▶ _Supplied records_
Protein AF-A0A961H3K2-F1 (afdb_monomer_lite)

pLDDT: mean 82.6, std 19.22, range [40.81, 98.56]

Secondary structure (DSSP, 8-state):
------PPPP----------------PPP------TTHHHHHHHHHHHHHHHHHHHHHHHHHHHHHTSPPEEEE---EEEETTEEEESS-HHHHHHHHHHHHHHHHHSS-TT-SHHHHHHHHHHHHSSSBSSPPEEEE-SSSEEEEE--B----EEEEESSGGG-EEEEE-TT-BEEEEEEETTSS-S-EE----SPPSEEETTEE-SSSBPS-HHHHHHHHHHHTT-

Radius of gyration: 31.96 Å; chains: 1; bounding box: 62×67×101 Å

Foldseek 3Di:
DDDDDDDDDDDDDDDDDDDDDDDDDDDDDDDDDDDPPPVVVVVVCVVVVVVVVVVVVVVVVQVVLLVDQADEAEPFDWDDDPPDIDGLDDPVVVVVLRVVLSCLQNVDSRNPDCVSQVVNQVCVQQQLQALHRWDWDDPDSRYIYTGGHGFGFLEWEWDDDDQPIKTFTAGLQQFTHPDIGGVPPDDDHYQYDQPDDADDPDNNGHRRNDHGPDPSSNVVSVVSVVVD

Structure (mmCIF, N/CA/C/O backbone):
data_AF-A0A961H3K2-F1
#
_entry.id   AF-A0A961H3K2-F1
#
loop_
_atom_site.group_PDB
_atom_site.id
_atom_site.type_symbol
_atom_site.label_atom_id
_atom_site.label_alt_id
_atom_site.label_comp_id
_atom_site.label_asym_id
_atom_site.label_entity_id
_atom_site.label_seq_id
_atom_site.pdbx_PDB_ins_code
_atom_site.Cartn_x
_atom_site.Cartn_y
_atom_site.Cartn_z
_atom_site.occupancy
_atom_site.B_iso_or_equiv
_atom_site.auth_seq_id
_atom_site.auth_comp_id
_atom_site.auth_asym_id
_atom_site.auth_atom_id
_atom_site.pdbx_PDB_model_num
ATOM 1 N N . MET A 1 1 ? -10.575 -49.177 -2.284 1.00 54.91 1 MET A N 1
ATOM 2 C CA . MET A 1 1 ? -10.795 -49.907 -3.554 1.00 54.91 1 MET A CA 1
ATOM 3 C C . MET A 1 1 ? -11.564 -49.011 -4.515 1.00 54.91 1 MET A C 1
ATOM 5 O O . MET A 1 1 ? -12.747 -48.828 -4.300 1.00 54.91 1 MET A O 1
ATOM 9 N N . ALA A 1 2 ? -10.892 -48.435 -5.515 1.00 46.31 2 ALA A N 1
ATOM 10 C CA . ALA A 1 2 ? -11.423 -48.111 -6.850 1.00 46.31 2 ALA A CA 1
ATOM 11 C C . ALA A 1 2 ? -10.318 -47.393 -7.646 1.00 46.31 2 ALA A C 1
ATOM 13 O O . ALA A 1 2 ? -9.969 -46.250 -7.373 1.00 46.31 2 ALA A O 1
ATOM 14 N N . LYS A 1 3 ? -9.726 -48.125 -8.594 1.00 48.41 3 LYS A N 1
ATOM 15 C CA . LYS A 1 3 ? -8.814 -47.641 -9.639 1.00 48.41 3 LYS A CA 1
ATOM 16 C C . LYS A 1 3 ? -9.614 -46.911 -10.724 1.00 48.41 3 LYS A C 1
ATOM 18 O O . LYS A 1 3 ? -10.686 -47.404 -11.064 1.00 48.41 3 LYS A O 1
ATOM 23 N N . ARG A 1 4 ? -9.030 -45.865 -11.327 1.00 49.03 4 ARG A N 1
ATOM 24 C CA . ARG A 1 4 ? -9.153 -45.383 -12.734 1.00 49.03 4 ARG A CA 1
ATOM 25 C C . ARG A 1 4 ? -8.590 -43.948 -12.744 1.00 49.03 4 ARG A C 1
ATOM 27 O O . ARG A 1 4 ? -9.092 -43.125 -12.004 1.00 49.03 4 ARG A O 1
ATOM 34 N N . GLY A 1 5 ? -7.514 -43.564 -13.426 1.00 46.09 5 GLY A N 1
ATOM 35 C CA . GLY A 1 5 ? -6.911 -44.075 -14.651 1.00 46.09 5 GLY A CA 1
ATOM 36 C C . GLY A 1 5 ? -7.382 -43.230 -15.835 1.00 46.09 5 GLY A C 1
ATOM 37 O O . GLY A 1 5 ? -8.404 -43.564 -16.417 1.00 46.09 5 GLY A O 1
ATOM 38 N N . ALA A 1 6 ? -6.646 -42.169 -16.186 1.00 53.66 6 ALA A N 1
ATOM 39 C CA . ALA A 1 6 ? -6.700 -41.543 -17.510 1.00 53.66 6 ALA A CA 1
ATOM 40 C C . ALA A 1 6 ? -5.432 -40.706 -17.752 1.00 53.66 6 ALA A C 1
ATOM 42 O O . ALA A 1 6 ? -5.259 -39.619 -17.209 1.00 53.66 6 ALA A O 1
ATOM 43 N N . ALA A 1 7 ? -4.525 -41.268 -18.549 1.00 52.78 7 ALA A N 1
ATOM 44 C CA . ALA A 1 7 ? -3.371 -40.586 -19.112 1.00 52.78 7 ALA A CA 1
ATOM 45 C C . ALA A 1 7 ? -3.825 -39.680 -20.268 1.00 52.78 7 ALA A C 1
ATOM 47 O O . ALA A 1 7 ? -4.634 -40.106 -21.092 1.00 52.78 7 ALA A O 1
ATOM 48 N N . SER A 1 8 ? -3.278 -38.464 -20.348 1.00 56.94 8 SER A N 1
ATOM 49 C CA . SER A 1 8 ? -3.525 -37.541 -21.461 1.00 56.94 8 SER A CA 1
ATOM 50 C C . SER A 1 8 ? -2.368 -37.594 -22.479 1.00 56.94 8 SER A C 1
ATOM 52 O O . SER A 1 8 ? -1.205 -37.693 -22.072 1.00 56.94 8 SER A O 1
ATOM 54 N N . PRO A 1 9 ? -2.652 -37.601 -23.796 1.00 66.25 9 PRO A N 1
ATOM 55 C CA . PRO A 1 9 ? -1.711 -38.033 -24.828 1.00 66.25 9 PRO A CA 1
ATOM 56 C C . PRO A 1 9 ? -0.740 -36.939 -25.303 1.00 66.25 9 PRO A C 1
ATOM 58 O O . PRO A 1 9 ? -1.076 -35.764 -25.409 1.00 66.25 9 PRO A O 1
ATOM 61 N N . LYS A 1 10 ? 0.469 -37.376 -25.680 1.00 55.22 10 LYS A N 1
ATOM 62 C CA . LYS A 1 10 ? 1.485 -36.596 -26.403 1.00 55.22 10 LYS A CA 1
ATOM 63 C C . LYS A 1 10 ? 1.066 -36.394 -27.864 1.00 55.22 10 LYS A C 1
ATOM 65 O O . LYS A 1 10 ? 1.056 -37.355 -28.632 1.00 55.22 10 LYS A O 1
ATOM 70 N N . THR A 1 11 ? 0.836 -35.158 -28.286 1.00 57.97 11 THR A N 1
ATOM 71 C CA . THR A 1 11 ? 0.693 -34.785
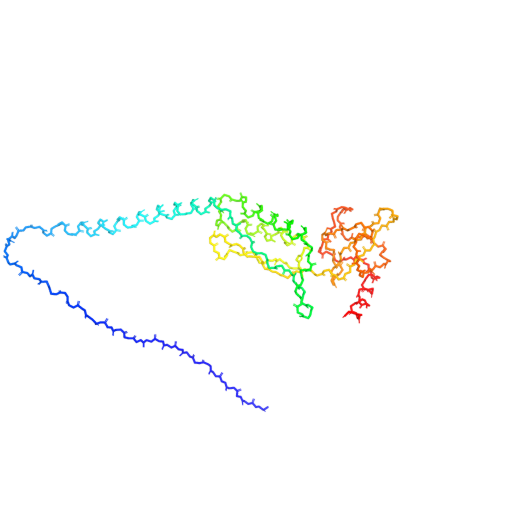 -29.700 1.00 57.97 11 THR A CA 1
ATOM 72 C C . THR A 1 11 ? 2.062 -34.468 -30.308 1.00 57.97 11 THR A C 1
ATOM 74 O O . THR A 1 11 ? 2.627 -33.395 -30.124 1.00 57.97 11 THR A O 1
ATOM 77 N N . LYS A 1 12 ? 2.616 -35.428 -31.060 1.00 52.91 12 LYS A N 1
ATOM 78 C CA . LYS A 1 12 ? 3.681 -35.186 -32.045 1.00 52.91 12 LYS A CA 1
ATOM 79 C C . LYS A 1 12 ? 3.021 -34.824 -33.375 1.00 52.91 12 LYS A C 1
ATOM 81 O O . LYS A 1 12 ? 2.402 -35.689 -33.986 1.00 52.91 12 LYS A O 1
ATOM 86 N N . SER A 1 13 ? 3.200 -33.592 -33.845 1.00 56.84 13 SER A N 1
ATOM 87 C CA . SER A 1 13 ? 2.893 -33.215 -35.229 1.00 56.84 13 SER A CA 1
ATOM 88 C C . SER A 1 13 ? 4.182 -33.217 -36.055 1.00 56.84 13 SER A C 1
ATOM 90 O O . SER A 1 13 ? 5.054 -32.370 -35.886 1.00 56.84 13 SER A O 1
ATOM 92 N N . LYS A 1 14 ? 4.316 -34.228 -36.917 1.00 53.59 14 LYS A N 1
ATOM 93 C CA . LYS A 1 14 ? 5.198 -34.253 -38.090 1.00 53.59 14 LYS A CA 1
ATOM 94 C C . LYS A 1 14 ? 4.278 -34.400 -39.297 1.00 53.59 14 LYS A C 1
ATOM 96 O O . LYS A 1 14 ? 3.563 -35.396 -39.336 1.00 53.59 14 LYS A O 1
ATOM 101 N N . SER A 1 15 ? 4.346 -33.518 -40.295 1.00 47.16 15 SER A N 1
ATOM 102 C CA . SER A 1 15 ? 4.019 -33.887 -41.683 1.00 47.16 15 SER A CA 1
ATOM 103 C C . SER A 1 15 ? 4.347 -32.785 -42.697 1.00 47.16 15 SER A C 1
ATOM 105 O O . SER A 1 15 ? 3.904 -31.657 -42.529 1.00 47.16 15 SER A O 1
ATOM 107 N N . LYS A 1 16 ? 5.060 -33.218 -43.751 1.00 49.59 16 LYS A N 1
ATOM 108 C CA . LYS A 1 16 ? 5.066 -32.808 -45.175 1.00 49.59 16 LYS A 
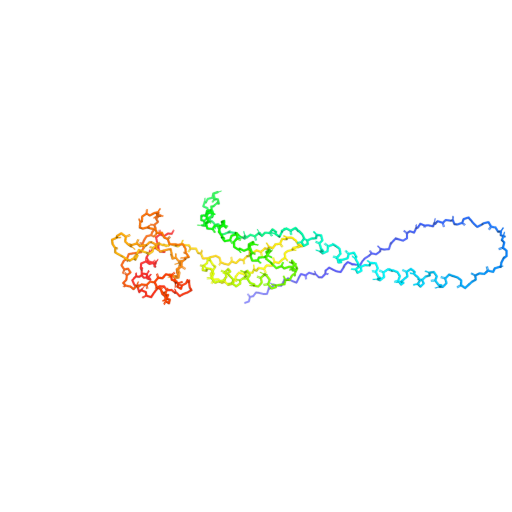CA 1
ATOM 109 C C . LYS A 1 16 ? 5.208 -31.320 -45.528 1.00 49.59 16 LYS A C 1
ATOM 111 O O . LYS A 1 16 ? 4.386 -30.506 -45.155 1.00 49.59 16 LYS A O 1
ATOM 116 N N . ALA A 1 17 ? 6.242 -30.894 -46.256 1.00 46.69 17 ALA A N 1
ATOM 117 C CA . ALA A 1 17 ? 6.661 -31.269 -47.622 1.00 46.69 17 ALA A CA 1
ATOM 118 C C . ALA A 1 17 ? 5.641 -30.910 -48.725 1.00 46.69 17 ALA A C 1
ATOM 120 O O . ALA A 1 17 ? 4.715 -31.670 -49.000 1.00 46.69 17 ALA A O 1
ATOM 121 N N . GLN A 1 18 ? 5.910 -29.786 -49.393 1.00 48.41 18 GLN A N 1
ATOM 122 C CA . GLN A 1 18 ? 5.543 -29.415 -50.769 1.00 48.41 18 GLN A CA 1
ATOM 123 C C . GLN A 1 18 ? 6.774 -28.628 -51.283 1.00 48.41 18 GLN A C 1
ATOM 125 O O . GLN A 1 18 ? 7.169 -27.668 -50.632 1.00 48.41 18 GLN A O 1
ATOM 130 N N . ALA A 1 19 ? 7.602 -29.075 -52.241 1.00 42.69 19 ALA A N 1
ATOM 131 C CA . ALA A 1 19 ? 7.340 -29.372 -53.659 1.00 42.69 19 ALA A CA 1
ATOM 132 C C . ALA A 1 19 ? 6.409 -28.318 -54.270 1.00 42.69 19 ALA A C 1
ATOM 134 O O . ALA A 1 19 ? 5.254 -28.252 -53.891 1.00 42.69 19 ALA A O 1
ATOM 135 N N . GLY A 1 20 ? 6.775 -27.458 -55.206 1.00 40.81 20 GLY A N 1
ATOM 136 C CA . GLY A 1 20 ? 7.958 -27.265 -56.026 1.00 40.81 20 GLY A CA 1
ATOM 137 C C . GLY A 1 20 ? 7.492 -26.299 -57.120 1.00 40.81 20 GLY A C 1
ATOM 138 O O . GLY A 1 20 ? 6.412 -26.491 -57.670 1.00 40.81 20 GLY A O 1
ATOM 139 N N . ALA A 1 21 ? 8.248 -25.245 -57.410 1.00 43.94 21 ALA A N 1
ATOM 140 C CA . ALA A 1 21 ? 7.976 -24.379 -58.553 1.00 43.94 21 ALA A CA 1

▶ _To do_
Copy nothing but the lines above that run from the one with "ATOM 74 O O" to the one with "ATOM 122 C CA", ends included; pictures stay out.

▶ _Response to this exercise_
ATOM 74 O O . THR A 1 11 ? 2.627 -33.395 -30.124 1.00 57.97 11 THR A O 1
ATOM 77 N N . LYS A 1 12 ? 2.616 -35.428 -31.060 1.00 52.91 12 LYS A N 1
ATOM 78 C CA . LYS A 1 12 ? 3.681 -35.186 -32.045 1.00 52.91 12 LYS A CA 1
ATOM 79 C C . LYS A 1 12 ? 3.021 -34.824 -33.375 1.00 52.91 12 LYS A C 1
ATOM 81 O O . LYS A 1 12 ? 2.402 -35.689 -33.986 1.00 52.91 12 LYS A O 1
ATOM 86 N N . SER A 1 13 ? 3.200 -33.592 -33.845 1.00 56.84 13 SER A N 1
ATOM 87 C CA . SER A 1 13 ? 2.893 -33.215 -35.229 1.00 56.84 13 SER A CA 1
ATOM 88 C C . SER A 1 13 ? 4.182 -33.217 -36.055 1.00 56.84 13 SER A C 1
ATOM 90 O O . SER A 1 13 ? 5.054 -32.370 -35.886 1.00 56.84 13 SER A O 1
ATOM 92 N N . LYS A 1 14 ? 4.316 -34.228 -36.917 1.00 53.59 14 LYS A N 1
ATOM 93 C CA . LYS A 1 14 ? 5.198 -34.253 -38.090 1.00 53.59 14 LYS A CA 1
ATOM 94 C C . LYS A 1 14 ? 4.278 -34.400 -39.297 1.00 53.59 14 LYS A C 1
ATOM 96 O O . LYS A 1 14 ? 3.563 -35.396 -39.336 1.00 53.59 14 LYS A O 1
ATOM 101 N N . SER A 1 15 ? 4.346 -33.518 -40.295 1.00 47.16 15 SER A N 1
ATOM 102 C CA . SER A 1 15 ? 4.019 -33.887 -41.683 1.00 47.16 15 SER A CA 1
ATOM 103 C C . SER A 1 15 ? 4.347 -32.785 -42.697 1.00 47.16 15 SER A C 1
ATOM 105 O O . SER A 1 15 ? 3.904 -31.657 -42.529 1.00 47.16 15 SER A O 1
ATOM 107 N N . LYS A 1 16 ? 5.060 -33.218 -43.751 1.00 49.59 16 LYS A N 1
ATOM 108 C CA . LYS A 1 16 ? 5.066 -32.808 -45.175 1.00 49.59 16 LYS A 
CA 1
ATOM 109 C C . LYS A 1 16 ? 5.208 -31.320 -45.528 1.00 49.59 16 LYS A C 1
ATOM 111 O O . LYS A 1 16 ? 4.386 -30.506 -45.155 1.00 49.59 16 LYS A O 1
ATOM 116 N N . ALA A 1 17 ? 6.242 -30.894 -46.256 1.00 46.69 17 ALA A N 1
ATOM 117 C CA . ALA A 1 17 ? 6.661 -31.269 -47.622 1.00 46.69 17 ALA A CA 1
ATOM 118 C C . ALA A 1 17 ? 5.641 -30.910 -48.725 1.00 46.69 17 ALA A C 1
ATOM 120 O O . ALA A 1 17 ? 4.715 -31.670 -49.000 1.00 46.69 17 ALA A O 1
ATOM 121 N N . GLN A 1 18 ? 5.910 -29.786 -49.393 1.00 48.41 18 GLN A N 1
ATOM 122 C CA . GLN A 1 18 ? 5.543 -29.415 -50.769 1.00 48.41 18 GLN A CA 1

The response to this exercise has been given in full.